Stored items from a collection

+-------+

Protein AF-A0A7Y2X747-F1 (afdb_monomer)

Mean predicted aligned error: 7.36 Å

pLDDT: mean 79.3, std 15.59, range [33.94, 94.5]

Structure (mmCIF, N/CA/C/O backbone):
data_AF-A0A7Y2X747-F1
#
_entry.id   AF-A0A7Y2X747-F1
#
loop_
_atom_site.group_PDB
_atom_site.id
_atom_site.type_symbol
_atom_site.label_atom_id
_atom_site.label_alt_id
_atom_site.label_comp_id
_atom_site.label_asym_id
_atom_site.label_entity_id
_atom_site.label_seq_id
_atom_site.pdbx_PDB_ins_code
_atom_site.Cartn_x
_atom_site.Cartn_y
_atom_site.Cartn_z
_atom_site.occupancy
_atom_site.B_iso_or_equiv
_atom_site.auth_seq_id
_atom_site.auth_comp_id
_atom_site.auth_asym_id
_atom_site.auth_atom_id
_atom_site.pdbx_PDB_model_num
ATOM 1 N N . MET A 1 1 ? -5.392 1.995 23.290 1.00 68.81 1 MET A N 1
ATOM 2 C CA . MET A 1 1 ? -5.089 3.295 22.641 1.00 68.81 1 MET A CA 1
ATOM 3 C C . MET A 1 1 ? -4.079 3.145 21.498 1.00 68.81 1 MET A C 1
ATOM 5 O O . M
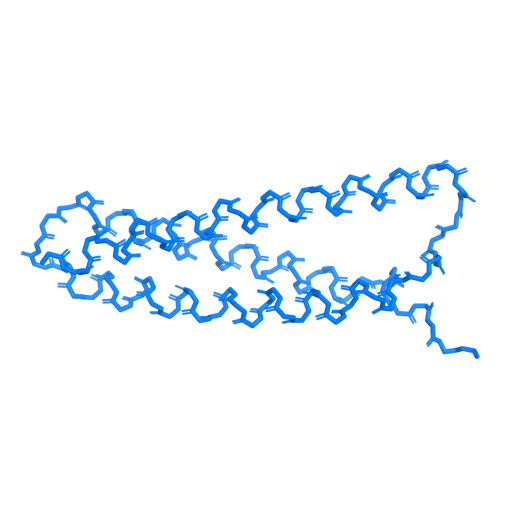ET A 1 1 ? -4.376 3.600 20.405 1.00 68.81 1 MET A O 1
ATOM 9 N N . GLN A 1 2 ? -2.967 2.425 21.698 1.00 85.06 2 GLN A N 1
ATOM 10 C CA . GLN A 1 2 ? -1.905 2.199 20.694 1.00 85.06 2 GLN A CA 1
ATOM 11 C C . GLN A 1 2 ? -2.398 1.671 19.328 1.00 85.06 2 GLN A C 1
ATOM 13 O O . GLN A 1 2 ? -2.037 2.219 18.295 1.00 85.06 2 GLN A O 1
ATOM 18 N N . TRP A 1 3 ? -3.302 0.686 19.297 1.00 88.88 3 TRP A N 1
ATOM 19 C CA . TRP A 1 3 ? -3.810 0.116 18.034 1.00 88.88 3 TRP A CA 1
ATOM 20 C C . TRP A 1 3 ? -4.620 1.092 17.168 1.00 88.88 3 TRP A C 1
ATOM 22 O O . TRP A 1 3 ? -4.641 0.959 15.948 1.00 88.88 3 TRP A O 1
ATOM 32 N N . LYS A 1 4 ? -5.245 2.107 17.780 1.00 88.75 4 LYS A N 1
ATOM 33 C CA . LYS A 1 4 ? -5.938 3.176 17.043 1.00 88.75 4 LYS A CA 1
ATOM 34 C C . LYS A 1 4 ? -4.933 4.047 16.285 1.00 88.75 4 LYS A C 1
ATOM 36 O O . LYS A 1 4 ? -5.152 4.363 15.122 1.00 88.75 4 LYS A O 1
ATOM 41 N N . ILE A 1 5 ? -3.801 4.357 16.915 1.00 91.00 5 ILE A N 1
ATOM 42 C CA . ILE A 1 5 ? -2.703 5.100 16.285 1.00 91.00 5 ILE A CA 1
ATOM 43 C C . ILE A 1 5 ? -2.125 4.282 15.126 1.00 91.00 5 ILE A C 1
ATOM 45 O O . ILE A 1 5 ? -2.017 4.796 14.021 1.00 91.00 5 ILE A O 1
ATOM 49 N N . ILE A 1 6 ? -1.875 2.984 15.336 1.00 91.25 6 ILE A N 1
ATOM 50 C CA . ILE A 1 6 ? -1.377 2.084 14.282 1.00 91.25 6 ILE A CA 1
ATOM 51 C C . ILE A 1 6 ? -2.328 2.058 13.077 1.00 91.25 6 ILE A C 1
ATOM 53 O O . ILE A 1 6 ? -1.863 2.138 11.943 1.00 91.25 6 ILE A O 1
ATOM 57 N N . SER A 1 7 ? -3.649 2.015 13.296 1.00 88.94 7 SER A N 1
ATOM 58 C CA . SER A 1 7 ? -4.621 2.045 12.191 1.00 88.94 7 SER A CA 1
ATOM 59 C C . SER A 1 7 ? -4.539 3.328 11.352 1.00 88.94 7 SER A C 1
ATOM 61 O O . SER A 1 7 ? -4.593 3.259 10.125 1.00 88.94 7 SER A O 1
ATOM 63 N N . LEU A 1 8 ? -4.328 4.482 11.999 1.00 92.31 8 LEU A N 1
ATOM 64 C CA . LEU A 1 8 ? -4.133 5.765 11.321 1.00 92.31 8 LEU A CA 1
ATOM 65 C C . LEU A 1 8 ? -2.798 5.804 10.570 1.00 92.31 8 LEU A C 1
ATOM 67 O O . LEU A 1 8 ? -2.765 6.219 9.416 1.00 92.31 8 LEU A O 1
ATOM 71 N N . CYS A 1 9 ? -1.715 5.313 11.181 1.00 93.81 9 CYS A N 1
ATOM 72 C CA . CYS A 1 9 ? -0.408 5.217 10.529 1.00 93.81 9 CYS A CA 1
ATOM 73 C C . CYS A 1 9 ? -0.452 4.315 9.289 1.00 93.81 9 CYS A C 1
ATOM 75 O O . CYS A 1 9 ? 0.127 4.665 8.267 1.00 93.81 9 CYS A O 1
ATOM 77 N N . CYS A 1 10 ? -1.169 3.188 9.346 1.00 92.38 10 CYS A N 1
ATOM 78 C CA . CYS A 1 10 ? -1.327 2.300 8.193 1.00 92.38 10 CYS A CA 1
ATOM 79 C C . CYS A 1 10 ? -2.121 2.967 7.065 1.00 92.38 10 CYS A C 1
ATOM 81 O O . CYS A 1 10 ? -1.799 2.772 5.897 1.00 92.38 10 CYS A O 1
ATOM 83 N N . LEU A 1 11 ? -3.146 3.761 7.397 1.00 92.94 11 LEU A N 1
ATOM 84 C CA . LEU A 1 11 ? -3.896 4.516 6.390 1.00 92.94 11 LEU A CA 1
ATOM 85 C C . LEU A 1 11 ? -3.029 5.599 5.749 1.00 92.94 11 LEU A C 1
ATOM 87 O O . LEU A 1 11 ? -3.027 5.749 4.532 1.00 92.94 11 LEU A O 1
ATOM 91 N N . PHE A 1 12 ? -2.252 6.318 6.558 1.00 94.50 12 PHE A N 1
ATOM 92 C CA . PHE A 1 12 ? -1.302 7.306 6.063 1.00 94.50 12 PHE A CA 1
ATOM 93 C C . PHE A 1 12 ? -0.255 6.670 5.138 1.00 94.50 12 PHE A C 1
ATOM 95 O O . PHE A 1 12 ? -0.037 7.167 4.037 1.00 94.50 12 PHE A O 1
ATOM 102 N N . ALA A 1 13 ? 0.324 5.532 5.534 1.00 92.00 13 ALA A N 1
ATOM 103 C CA . ALA A 1 13 ? 1.257 4.774 4.702 1.00 92.00 13 ALA A CA 1
ATOM 104 C C . ALA A 1 13 ? 0.621 4.346 3.369 1.00 92.00 13 ALA A C 1
ATOM 106 O O . ALA A 1 13 ? 1.255 4.462 2.324 1.00 92.00 13 ALA A O 1
ATOM 107 N N . ALA A 1 14 ? -0.647 3.924 3.388 1.00 91.88 14 ALA A N 1
ATOM 108 C CA . ALA A 1 14 ? -1.389 3.594 2.177 1.00 91.88 14 ALA A CA 1
ATOM 109 C C . ALA A 1 14 ? -1.553 4.808 1.245 1.00 91.88 14 ALA A C 1
ATOM 111 O O . ALA A 1 14 ? -1.343 4.690 0.040 1.00 91.88 14 ALA A O 1
ATOM 112 N N . CYS A 1 15 ? -1.876 5.984 1.789 1.00 93.50 15 CYS A N 1
ATOM 113 C CA . CYS A 1 15 ? -1.968 7.217 1.004 1.00 93.50 15 CYS A CA 1
ATOM 114 C C . CYS A 1 15 ? -0.618 7.608 0.385 1.00 93.50 15 CYS A C 1
ATOM 116 O O . CYS A 1 15 ? -0.564 7.937 -0.799 1.00 93.50 15 CYS A O 1
ATOM 118 N N . VAL A 1 16 ? 0.469 7.535 1.161 1.00 92.94 16 VAL A N 1
ATOM 119 C CA . VAL A 1 16 ? 1.831 7.819 0.674 1.00 92.94 16 VAL A CA 1
ATOM 120 C C . VAL A 1 16 ? 2.222 6.847 -0.436 1.00 92.94 16 VAL A C 1
ATOM 122 O O . VAL A 1 16 ? 2.719 7.268 -1.475 1.00 92.94 16 VAL A O 1
ATOM 125 N N . GLN A 1 17 ? 1.933 5.557 -0.266 1.00 91.19 17 GLN A N 1
ATOM 126 C CA . GLN A 1 17 ? 2.183 4.555 -1.296 1.00 91.19 17 GLN A CA 1
ATOM 127 C C . GLN A 1 17 ? 1.485 4.903 -2.617 1.00 91.19 17 GLN A C 1
ATOM 129 O O . GLN A 1 17 ? 2.099 4.829 -3.678 1.00 91.19 17 GLN A O 1
ATOM 134 N N . TRP A 1 18 ? 0.207 5.281 -2.568 1.00 89.69 18 TRP A N 1
ATOM 135 C CA . TRP A 1 18 ? -0.543 5.642 -3.772 1.00 89.69 18 TRP A CA 1
ATOM 136 C C . TRP A 1 18 ? -0.038 6.930 -4.425 1.00 89.69 18 TRP A C 1
ATOM 138 O O . TRP A 1 18 ? -0.008 7.013 -5.653 1.00 89.69 18 TRP A O 1
ATOM 148 N N . TYR A 1 19 ? 0.408 7.901 -3.628 1.00 91.12 19 TYR A N 1
ATOM 149 C CA . TYR A 1 19 ? 1.068 9.102 -4.136 1.00 91.12 19 TYR A CA 1
ATOM 150 C C . TYR A 1 19 ? 2.355 8.760 -4.907 1.00 91.12 19 TYR A C 1
ATOM 152 O O . TYR A 1 19 ? 2.524 9.200 -6.042 1.00 91.12 19 TYR A O 1
ATOM 160 N N . GLU A 1 20 ? 3.211 7.905 -4.343 1.00 86.31 20 GLU A N 1
ATOM 161 C CA . GLU A 1 20 ? 4.459 7.450 -4.976 1.00 86.31 20 GLU A CA 1
ATOM 162 C C . GLU A 1 20 ? 4.215 6.668 -6.276 1.00 86.31 20 GLU A C 1
ATOM 164 O O . GLU A 1 20 ? 4.908 6.867 -7.277 1.00 86.31 20 GLU A O 1
ATOM 169 N N . ILE A 1 21 ? 3.209 5.786 -6.294 1.00 84.31 21 ILE A N 1
ATOM 170 C CA . ILE A 1 21 ? 2.820 5.044 -7.504 1.00 84.31 21 ILE A CA 1
ATOM 171 C C . ILE A 1 21 ? 2.374 6.017 -8.601 1.00 84.31 21 ILE A C 1
ATOM 173 O O . ILE A 1 21 ? 2.768 5.861 -9.762 1.00 84.31 21 ILE A O 1
ATOM 177 N N . LEU A 1 22 ? 1.564 7.021 -8.251 1.00 86.12 22 LEU A N 1
ATOM 178 C CA . LEU A 1 22 ? 1.070 8.013 -9.201 1.00 86.12 22 LEU A CA 1
ATOM 179 C C . LEU A 1 22 ? 2.208 8.870 -9.763 1.00 86.12 22 LEU A C 1
ATOM 181 O O . LEU A 1 22 ? 2.289 9.037 -10.981 1.00 86.12 22 LEU A O 1
ATOM 185 N N . ASP A 1 23 ? 3.100 9.370 -8.906 1.00 84.31 23 ASP A N 1
ATOM 186 C CA . ASP A 1 23 ? 4.231 10.202 -9.325 1.00 84.31 23 ASP A CA 1
ATOM 187 C C . AS
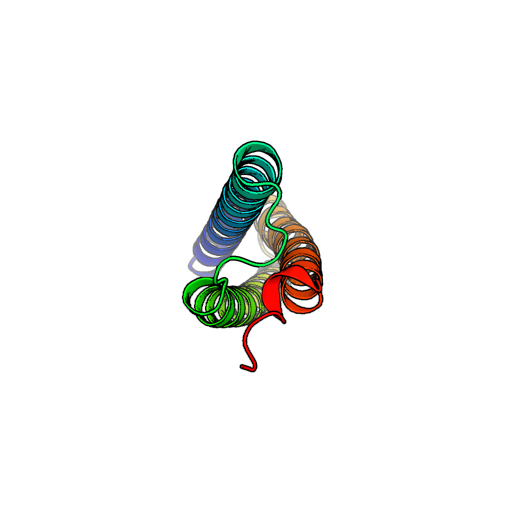P A 1 23 ? 5.149 9.449 -10.298 1.00 84.31 23 ASP A C 1
ATOM 189 O O . ASP A 1 23 ? 5.436 9.927 -11.400 1.00 84.31 23 ASP A O 1
ATOM 193 N N . ARG A 1 24 ? 5.495 8.197 -9.975 1.00 77.75 24 ARG A N 1
ATOM 194 C CA . ARG A 1 24 ? 6.297 7.336 -10.859 1.00 77.75 24 ARG A CA 1
ATOM 195 C C . ARG A 1 24 ? 5.603 7.024 -12.174 1.00 77.75 24 ARG A C 1
ATOM 197 O O . ARG A 1 24 ? 6.248 7.047 -13.221 1.00 77.75 24 ARG A O 1
ATOM 204 N N . SER A 1 25 ? 4.298 6.760 -12.141 1.00 76.12 25 SER A N 1
ATOM 205 C CA . SER A 1 25 ? 3.513 6.497 -13.352 1.00 76.12 25 SER A CA 1
ATOM 206 C C . SER A 1 25 ? 3.480 7.723 -14.271 1.00 76.12 25 SER A C 1
ATOM 208 O O . SER A 1 25 ? 3.631 7.601 -15.489 1.00 76.12 25 SER A O 1
ATOM 210 N N . LEU A 1 26 ? 3.340 8.925 -13.701 1.00 80.44 26 LEU A N 1
ATOM 211 C CA . LEU A 1 26 ? 3.386 10.184 -14.445 1.00 80.44 26 LEU A CA 1
ATOM 212 C C . LEU A 1 26 ? 4.784 10.470 -14.998 1.00 80.44 26 LEU A C 1
ATOM 214 O O . LEU A 1 26 ? 4.906 10.882 -16.155 1.00 80.44 26 LEU A O 1
ATOM 218 N N . HIS A 1 27 ? 5.828 10.241 -14.202 1.00 77.06 27 HIS A N 1
ATOM 219 C CA . HIS A 1 27 ? 7.213 10.408 -14.628 1.00 77.06 27 HIS A CA 1
ATOM 220 C C . HIS A 1 27 ? 7.543 9.492 -15.813 1.00 77.06 27 HIS A C 1
ATOM 222 O O . HIS A 1 27 ? 8.028 9.961 -16.843 1.00 77.06 27 HIS A O 1
ATOM 228 N N . LEU A 1 28 ? 7.181 8.211 -15.712 1.00 71.56 28 LEU A N 1
ATOM 229 C CA . LEU A 1 28 ? 7.365 7.223 -16.771 1.00 71.56 28 LEU A CA 1
ATOM 230 C C . LEU A 1 28 ? 6.635 7.627 -18.062 1.00 71.56 28 LEU A C 1
ATOM 232 O O . LEU A 1 28 ? 7.226 7.610 -19.140 1.00 71.56 28 LEU A O 1
ATOM 236 N N . ASN A 1 29 ? 5.382 8.080 -17.964 1.00 74.19 29 ASN A N 1
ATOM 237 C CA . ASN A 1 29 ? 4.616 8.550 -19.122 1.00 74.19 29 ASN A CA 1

+-------+

▶ _Work task_: Repeat exactly the lines from the first line of the records above through the line containing "ATOM 45 O O", leaving out the pictures.

▶ _Solution to this exercise_:
Protein AF-A0A7Y2X747-F1 (afdb_monomer)

Mean predicted aligned error: 7.36 Å

pLDDT: mean 79.3, std 15.59, range [33.94, 94.5]

Structure (mmCIF, N/CA/C/O backbone):
data_AF-A0A7Y2X747-F1
#
_entry.id   AF-A0A7Y2X747-F1
#
loop_
_atom_site.group_PDB
_atom_site.id
_atom_site.type_symbol
_atom_site.label_atom_id
_atom_site.label_alt_id
_atom_site.label_comp_id
_atom_site.label_asym_id
_atom_site.label_entity_id
_atom_site.label_seq_id
_atom_site.pdbx_PDB_ins_code
_atom_site.Cartn_x
_atom_site.Cartn_y
_atom_site.Cartn_z
_atom_site.occupancy
_atom_site.B_iso_or_equiv
_atom_site.auth_seq_id
_atom_site.auth_comp_id
_atom_site.auth_asym_id
_atom_site.auth_atom_id
_atom_site.pdbx_PDB_model_num
ATOM 1 N N . MET A 1 1 ? -5.392 1.995 23.290 1.00 68.81 1 MET A N 1
ATOM 2 C CA . MET A 1 1 ? -5.089 3.295 22.641 1.00 68.81 1 MET A CA 1
ATOM 3 C C . MET A 1 1 ? -4.079 3.145 21.498 1.00 68.81 1 MET A C 1
ATOM 5 O O . M
ET A 1 1 ? -4.376 3.600 20.405 1.00 68.81 1 MET A O 1
ATOM 9 N N . GLN A 1 2 ? -2.967 2.425 21.698 1.00 85.06 2 GLN A N 1
ATOM 10 C CA . GLN A 1 2 ? -1.905 2.199 20.694 1.00 85.06 2 GLN A CA 1
ATOM 11 C C . GLN A 1 2 ? -2.398 1.671 19.328 1.00 85.06 2 GLN A C 1
ATOM 13 O O . GLN A 1 2 ? -2.037 2.219 18.295 1.00 85.06 2 GLN A O 1
ATOM 18 N N . TRP A 1 3 ? -3.302 0.686 19.297 1.00 88.88 3 TRP A N 1
ATOM 19 C CA . TRP A 1 3 ? -3.810 0.116 18.034 1.00 88.88 3 TRP A CA 1
ATOM 20 C C . TRP A 1 3 ? -4.620 1.092 17.168 1.00 88.88 3 TRP A C 1
ATOM 22 O O . TRP A 1 3 ? -4.641 0.959 15.948 1.00 88.88 3 TRP A O 1
ATOM 32 N N . LYS A 1 4 ? -5.245 2.107 17.780 1.00 88.75 4 LYS A N 1
ATOM 33 C CA . LYS A 1 4 ? -5.938 3.176 17.043 1.00 88.75 4 LYS A CA 1
ATOM 34 C C . LYS A 1 4 ? -4.933 4.047 16.285 1.00 88.75 4 LYS A C 1
ATOM 36 O O . LYS A 1 4 ? -5.152 4.363 15.122 1.00 88.75 4 LYS A O 1
ATOM 41 N N . ILE A 1 5 ? -3.801 4.357 16.915 1.00 91.00 5 ILE A N 1
ATOM 42 C CA . ILE A 1 5 ? -2.703 5.100 16.285 1.00 91.00 5 ILE A CA 1
ATOM 43 C C . ILE A 1 5 ? -2.125 4.282 15.126 1.00 91.00 5 ILE A C 1
ATOM 45 O O . ILE A 1 5 ? -2.017 4.796 14.021 1.00 91.00 5 ILE A O 1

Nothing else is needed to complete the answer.